In another study, researchers from Murdock Children's Research Institute gave children with peanut allergies either a daily dose of a probiotic (Lactobacillus rhamnosus) together with a peanut protein, or a placebo. While the amount of the probiotic remained the same throughout the trial, the amount of peanut protein was gradually increased every two weeks. After a maximum maintenance dose of 2 grams was reached, it was maintained until the end of the 18-month trial. Researchers found that an astonishing 80 percent of the children were able to tolerate peanuts compared to only 4 percent in the placebo group — a rate 20 times higher than the natural rate of resolution for peanut allergy.
High blood pressure. Helping control high blood pressure may be as easy as eating yogurt, which contains probiotics, or taking probiotic supplements. A study published in the journal Hypertension found that those who took probiotics daily for more than two months experienced an average drop of 3.6 mmHg in systolic blood pressure (the top number), and a 2.4 mmHg drop in diastolic blood pressure (the bottom number). "We believe probiotics might help lower blood pressure by having other positive effects on health, including improving total cholesterol and low-density lipoprotein, or LDL, cholesterol; reducing blood glucose and insulin resistance; and by helping to regulate the hormone system that regulates blood pressure and fluid balance," said researcher Jing Sun.
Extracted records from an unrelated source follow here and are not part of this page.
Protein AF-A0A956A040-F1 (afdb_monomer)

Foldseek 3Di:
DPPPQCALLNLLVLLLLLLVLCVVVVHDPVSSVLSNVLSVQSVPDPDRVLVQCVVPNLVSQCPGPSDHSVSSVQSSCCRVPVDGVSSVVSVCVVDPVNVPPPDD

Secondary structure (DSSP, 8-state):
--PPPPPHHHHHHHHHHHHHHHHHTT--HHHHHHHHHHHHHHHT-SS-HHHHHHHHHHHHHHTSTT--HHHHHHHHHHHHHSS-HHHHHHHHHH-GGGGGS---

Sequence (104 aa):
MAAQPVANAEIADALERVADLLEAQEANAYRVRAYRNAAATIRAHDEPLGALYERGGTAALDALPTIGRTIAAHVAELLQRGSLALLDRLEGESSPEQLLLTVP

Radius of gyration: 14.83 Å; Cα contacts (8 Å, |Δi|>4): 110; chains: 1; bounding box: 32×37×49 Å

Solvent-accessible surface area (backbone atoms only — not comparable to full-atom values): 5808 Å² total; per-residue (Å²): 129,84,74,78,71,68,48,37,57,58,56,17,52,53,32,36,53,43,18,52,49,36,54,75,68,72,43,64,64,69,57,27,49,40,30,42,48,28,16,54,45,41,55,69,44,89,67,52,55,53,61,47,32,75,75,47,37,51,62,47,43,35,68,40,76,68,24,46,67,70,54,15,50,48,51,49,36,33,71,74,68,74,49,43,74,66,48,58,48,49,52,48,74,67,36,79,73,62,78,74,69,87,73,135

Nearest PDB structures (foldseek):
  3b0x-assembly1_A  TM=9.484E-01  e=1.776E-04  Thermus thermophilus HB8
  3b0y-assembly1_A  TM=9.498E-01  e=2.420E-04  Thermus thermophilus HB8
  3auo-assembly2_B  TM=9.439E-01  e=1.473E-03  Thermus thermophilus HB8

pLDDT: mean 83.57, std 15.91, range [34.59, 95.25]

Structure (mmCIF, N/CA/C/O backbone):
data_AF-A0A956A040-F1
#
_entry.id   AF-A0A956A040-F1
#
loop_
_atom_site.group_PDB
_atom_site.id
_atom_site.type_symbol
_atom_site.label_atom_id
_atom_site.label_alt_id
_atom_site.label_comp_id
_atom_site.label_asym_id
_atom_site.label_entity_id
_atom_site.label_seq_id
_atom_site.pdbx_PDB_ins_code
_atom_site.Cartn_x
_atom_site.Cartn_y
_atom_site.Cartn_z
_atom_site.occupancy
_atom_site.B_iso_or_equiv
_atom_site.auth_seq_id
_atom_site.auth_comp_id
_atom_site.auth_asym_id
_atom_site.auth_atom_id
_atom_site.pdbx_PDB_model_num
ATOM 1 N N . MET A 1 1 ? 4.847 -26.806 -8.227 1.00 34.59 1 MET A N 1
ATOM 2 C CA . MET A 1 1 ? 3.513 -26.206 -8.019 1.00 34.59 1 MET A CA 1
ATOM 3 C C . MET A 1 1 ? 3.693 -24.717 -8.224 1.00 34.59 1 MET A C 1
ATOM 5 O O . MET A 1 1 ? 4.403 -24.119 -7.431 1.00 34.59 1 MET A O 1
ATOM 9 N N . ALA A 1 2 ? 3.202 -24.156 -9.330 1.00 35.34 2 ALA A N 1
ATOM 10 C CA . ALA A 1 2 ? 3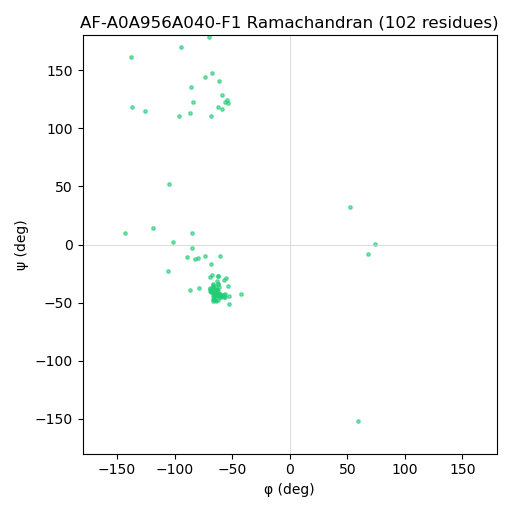.239 -22.708 -9.511 1.00 35.34 2 ALA A CA 1
ATOM 11 C C . ALA A 1 2 ? 2.268 -22.121 -8.484 1.00 35.34 2 ALA A C 1
ATOM 13 O O . ALA A 1 2 ? 1.071 -22.393 -8.569 1.00 35.34 2 ALA A O 1
ATOM 14 N N . ALA A 1 3 ? 2.784 -21.425 -7.469 1.00 45.44 3 ALA A N 1
ATOM 15 C CA . ALA A 1 3 ? 1.942 -20.575 -6.642 1.00 45.44 3 ALA A CA 1
ATOM 16 C C . ALA A 1 3 ? 1.205 -19.650 -7.615 1.00 45.44 3 ALA A C 1
ATOM 18 O O . ALA A 1 3 ? 1.850 -19.020 -8.455 1.00 45.44 3 ALA A O 1
ATOM 19 N N . GLN A 1 4 ? -0.128 -19.674 -7.610 1.00 52.06 4 GLN A N 1
ATOM 20 C CA . GLN A 1 4 ? -0.888 -18.786 -8.480 1.00 52.06 4 GLN A CA 1
ATOM 21 C C . GLN A 1 4 ? -0.439 -17.358 -8.161 1.00 52.06 4 GLN A C 1
ATOM 23 O O . GLN A 1 4 ? -0.475 -16.980 -6.988 1.00 52.06 4 GLN A O 1
ATOM 28 N N . PRO A 1 5 ? 0.054 -16.598 -9.152 1.00 63.97 5 PRO A N 1
ATOM 29 C CA . PRO A 1 5 ? 0.497 -15.243 -8.899 1.00 63.97 5 PRO A CA 1
ATOM 30 C C . PRO A 1 5 ? -0.720 -14.455 -8.427 1.00 63.97 5 PRO A C 1
ATOM 32 O O . PRO A 1 5 ? -1.704 -14.355 -9.159 1.00 63.97 5 PRO A O 1
ATOM 35 N N . VAL A 1 6 ? -0.657 -13.948 -7.195 1.00 75.56 6 VAL A N 1
ATOM 36 C CA . VAL A 1 6 ? -1.673 -13.037 -6.663 1.00 75.56 6 VAL A CA 1
ATOM 37 C C . VAL A 1 6 ? -1.785 -11.879 -7.646 1.00 75.56 6 VAL A C 1
ATOM 39 O O . VAL A 1 6 ? -0.771 -11.266 -8.006 1.0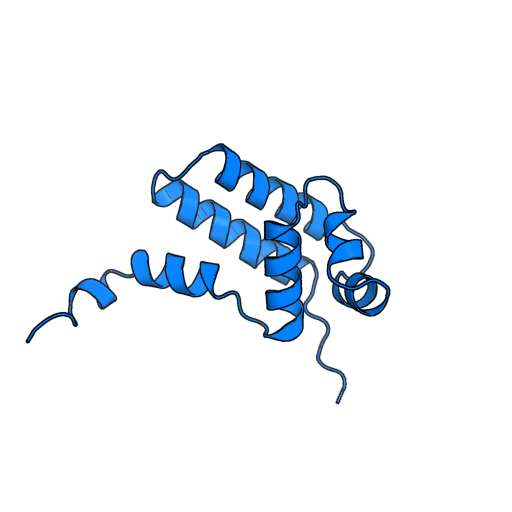0 75.56 6 VAL A O 1
ATOM 42 N N . ALA A 1 7 ? -2.993 -11.619 -8.139 1.00 86.44 7 ALA A N 1
ATOM 43 C CA . ALA A 1 7 ? -3.177 -10.584 -9.139 1.00 86.44 7 ALA A CA 1
ATOM 44 C C . ALA A 1 7 ? -2.906 -9.204 -8.523 1.00 86.44 7 ALA A C 1
ATOM 46 O O . ALA A 1 7 ? -3.224 -8.952 -7.361 1.00 86.44 7 ALA A O 1
ATOM 47 N N . ASN A 1 8 ? -2.389 -8.265 -9.323 1.00 90.50 8 ASN A N 1
ATOM 48 C CA . ASN A 1 8 ? -2.208 -6.876 -8.882 1.00 90.50 8 ASN A CA 1
ATOM 49 C C . ASN A 1 8 ? -3.516 -6.284 -8.331 1.00 90.50 8 ASN A C 1
ATOM 51 O O . ASN A 1 8 ? -3.491 -5.537 -7.358 1.00 90.50 8 ASN A O 1
ATOM 55 N N . ALA A 1 9 ? -4.655 -6.664 -8.920 1.00 90.06 9 ALA A N 1
ATOM 56 C CA . ALA A 1 9 ? -5.977 -6.282 -8.441 1.00 90.06 9 ALA A CA 1
ATOM 57 C C . ALA A 1 9 ? -6.239 -6.754 -7.001 1.00 90.06 9 ALA A C 1
ATOM 59 O O . ALA A 1 9 ? -6.657 -5.947 -6.184 1.00 90.06 9 ALA A O 1
ATOM 60 N N . GLU A 1 10 ? -5.911 -8.002 -6.658 1.00 90.75 10 GLU A N 1
ATOM 61 C CA . GLU A 1 10 ? -6.119 -8.540 -5.305 1.00 90.75 10 GLU A CA 1
ATOM 62 C C . GLU A 1 10 ? -5.243 -7.825 -4.267 1.00 90.75 10 GLU A C 1
ATOM 64 O O . GLU A 1 10 ? -5.696 -7.506 -3.168 1.00 90.75 10 GLU A O 1
ATOM 69 N N . ILE A 1 11 ? -3.995 -7.509 -4.626 1.00 91.75 11 ILE A N 1
ATOM 70 C CA . ILE A 1 11 ? -3.094 -6.734 -3.760 1.00 91.75 11 ILE A CA 1
ATOM 71 C C . ILE A 1 11 ? -3.641 -5.317 -3.563 1.00 91.75 11 ILE A C 1
ATOM 73 O O . ILE A 1 11 ? -3.647 -4.803 -2.444 1.00 91.75 11 ILE A O 1
ATOM 77 N N . ALA A 1 12 ? -4.103 -4.680 -4.641 1.00 94.00 12 ALA A N 1
ATOM 78 C CA . ALA A 1 12 ? -4.696 -3.351 -4.577 1.00 94.00 12 ALA A CA 1
ATOM 79 C C . ALA A 1 12 ? -5.962 -3.339 -3.708 1.00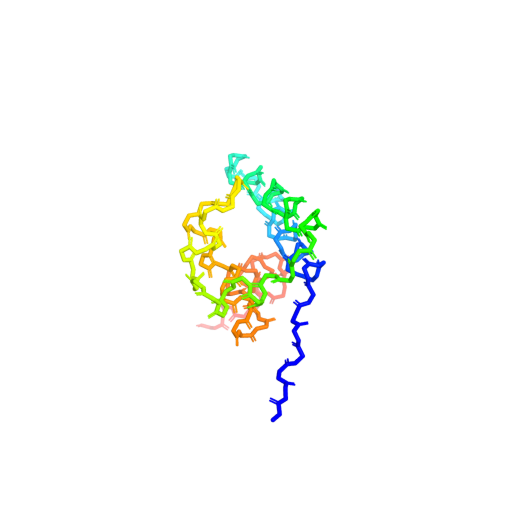 94.00 12 ALA A C 1
ATOM 81 O O . ALA A 1 12 ? -6.098 -2.455 -2.865 1.00 94.00 12 ALA A O 1
ATOM 82 N N . ASP A 1 13 ? -6.835 -4.337 -3.854 1.00 93.69 13 ASP A N 1
ATOM 83 C CA . ASP A 1 13 ? -8.063 -4.473 -3.068 1.00 93.69 13 ASP A CA 1
ATOM 84 C C . ASP A 1 13 ? -7.753 -4.633 -1.573 1.00 93.69 13 ASP A C 1
ATOM 86 O O . ASP A 1 13 ? -8.373 -3.977 -0.733 1.00 93.69 13 ASP A O 1
ATOM 90 N N . ALA A 1 14 ? -6.742 -5.435 -1.221 1.00 93.19 14 ALA A N 1
ATOM 91 C CA . ALA A 1 14 ? -6.303 -5.585 0.165 1.00 93.19 14 ALA A CA 1
ATOM 92 C C . ALA A 1 14 ? -5.786 -4.261 0.759 1.00 93.19 14 ALA A C 1
ATOM 94 O O . ALA A 1 14 ? -6.118 -3.914 1.895 1.00 93.19 14 ALA A O 1
ATOM 95 N N . LEU A 1 15 ? -4.996 -3.491 0.000 1.00 94.12 15 LEU A N 1
ATOM 96 C CA . LEU A 1 15 ? -4.499 -2.186 0.451 1.00 94.12 15 LEU A CA 1
ATOM 97 C C . LEU A 1 15 ? -5.608 -1.126 0.541 1.00 94.12 15 LEU A C 1
ATOM 99 O O . LEU A 1 15 ? -5.582 -0.317 1.470 1.00 94.12 15 LEU A O 1
ATOM 103 N N . GLU A 1 16 ? -6.578 -1.126 -0.378 1.00 94.81 16 GLU A N 1
ATOM 104 C CA . GLU A 1 16 ? -7.773 -0.273 -0.282 1.00 94.81 16 GLU A CA 1
ATOM 105 C C . GLU A 1 16 ? -8.554 -0.587 0.990 1.00 94.81 16 GLU A C 1
ATOM 107 O O . GLU A 1 16 ? -8.871 0.326 1.752 1.00 94.81 16 GLU A O 1
ATOM 112 N N . ARG A 1 17 ? -8.745 -1.871 1.299 1.00 93.75 17 ARG A N 1
ATOM 113 C CA . ARG A 1 17 ? -9.446 -2.294 2.513 1.00 93.75 17 ARG A CA 1
ATOM 114 C C . ARG A 1 17 ? -8.726 -1.859 3.790 1.00 93.75 17 ARG A C 1
ATOM 116 O O . ARG A 1 17 ? -9.370 -1.392 4.726 1.00 93.75 17 ARG A O 1
ATOM 123 N N . VAL A 1 18 ? -7.391 -1.917 3.816 1.00 93.69 18 VAL A N 1
ATOM 124 C CA . VAL A 1 18 ? -6.595 -1.323 4.907 1.00 93.69 18 VAL A CA 1
ATOM 125 C C . VAL A 1 18 ? -6.854 0.180 5.020 1.00 93.69 18 VAL A C 1
ATOM 127 O O . VAL A 1 18 ? -7.005 0.689 6.130 1.00 93.69 18 VAL A O 1
ATOM 130 N N . ALA A 1 19 ? -6.902 0.905 3.900 1.00 93.88 19 ALA A N 1
ATOM 131 C CA . ALA A 1 19 ? -7.172 2.339 3.916 1.00 93.88 19 ALA A CA 1
ATOM 132 C C . ALA A 1 19 ? -8.568 2.658 4.466 1.00 93.88 19 ALA A C 1
ATOM 134 O O . ALA A 1 19 ? -8.689 3.573 5.277 1.00 93.88 19 ALA A O 1
ATOM 135 N N . ASP A 1 20 ? -9.583 1.893 4.066 1.00 94.00 20 ASP A N 1
ATOM 136 C CA . ASP A 1 20 ? -10.969 2.074 4.506 1.00 94.00 20 ASP A CA 1
ATOM 137 C C . ASP A 1 20 ? -11.127 1.804 6.005 1.00 94.00 20 ASP A C 1
ATOM 139 O O . ASP A 1 20 ? -11.766 2.582 6.711 1.00 94.00 20 ASP A O 1
ATOM 143 N N . LEU A 1 21 ? -10.482 0.755 6.522 1.00 92.56 21 LEU A N 1
ATOM 144 C CA . LEU A 1 21 ? -10.488 0.456 7.957 1.00 92.56 21 LEU A CA 1
ATOM 145 C C . LEU A 1 21 ? -9.749 1.531 8.762 1.00 92.56 21 LEU A C 1
ATOM 147 O O . LEU A 1 21 ? -10.229 1.966 9.806 1.00 92.56 21 LEU A O 1
ATOM 151 N N . LEU A 1 22 ? -8.601 2.004 8.268 1.00 91.56 22 LEU A N 1
ATOM 152 C CA . LEU A 1 22 ? -7.880 3.111 8.900 1.00 91.56 22 LEU A CA 1
ATOM 153 C C . LEU A 1 22 ? -8.704 4.408 8.888 1.00 91.56 22 LEU A C 1
ATOM 155 O O . LEU A 1 22 ? -8.669 5.155 9.861 1.00 91.56 22 LEU A O 1
ATOM 159 N N . GLU A 1 23 ? -9.434 4.683 7.807 1.00 92.12 23 GLU A N 1
ATOM 160 C CA . GLU A 1 23 ? -10.329 5.839 7.702 1.00 92.12 23 GLU A CA 1
ATOM 161 C C . GLU A 1 23 ? -11.501 5.728 8.686 1.00 92.12 23 GLU A C 1
ATOM 163 O O . GLU A 1 23 ? -11.782 6.686 9.405 1.00 92.12 23 GLU A O 1
ATOM 168 N N . ALA A 1 24 ? -12.123 4.549 8.784 1.00 90.56 24 ALA A N 1
ATOM 169 C CA . ALA A 1 24 ? -13.223 4.281 9.710 1.00 90.56 24 ALA A CA 1
ATOM 170 C C . ALA A 1 24 ? -12.818 4.414 11.188 1.00 90.56 24 ALA A C 1
ATOM 172 O O . ALA A 1 24 ? -13.631 4.819 12.013 1.00 90.56 24 ALA A O 1
ATOM 173 N N . GLN A 1 25 ? -11.562 4.108 11.521 1.00 87.75 25 GLN A N 1
ATOM 174 C CA . GLN A 1 25 ? -11.008 4.265 12.870 1.00 87.75 25 GLN A CA 1
ATOM 175 C C . GLN A 1 25 ? -10.487 5.687 13.158 1.00 87.75 25 GLN A C 1
ATOM 177 O O . GLN A 1 25 ? -9.781 5.890 14.146 1.00 87.75 25 GLN A O 1
ATOM 182 N N . GLU A 1 26 ? -10.767 6.662 12.283 1.00 86.81 26 GLU A N 1
ATOM 183 C CA . GLU A 1 26 ? -10.256 8.039 12.374 1.00 86.81 26 GLU A CA 1
ATOM 184 C C . GLU A 1 26 ? -8.722 8.094 12.523 1.00 86.81 26 GLU A C 1
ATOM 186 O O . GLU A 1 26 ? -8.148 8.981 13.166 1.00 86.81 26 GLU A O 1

Depression. A study at the University of Toronto found that giving patients suffering from chronic fatigue syndrome (CFS) a two-month course of probiotics significantly reduced their depression and anxiety. Experts said the "good" bacteria encouraged by the probiotics boosted the production of L-tryptophan, the "feel good" neurotransmitter.
Another study, this one from the Netherlands' Leiden University, studied healthy people to see if probiotics might influence their moods. Those who took probiotics, which included Bifidobacterium and Lactobacillus, were significantly less prone to sad moods than those who took a placebo.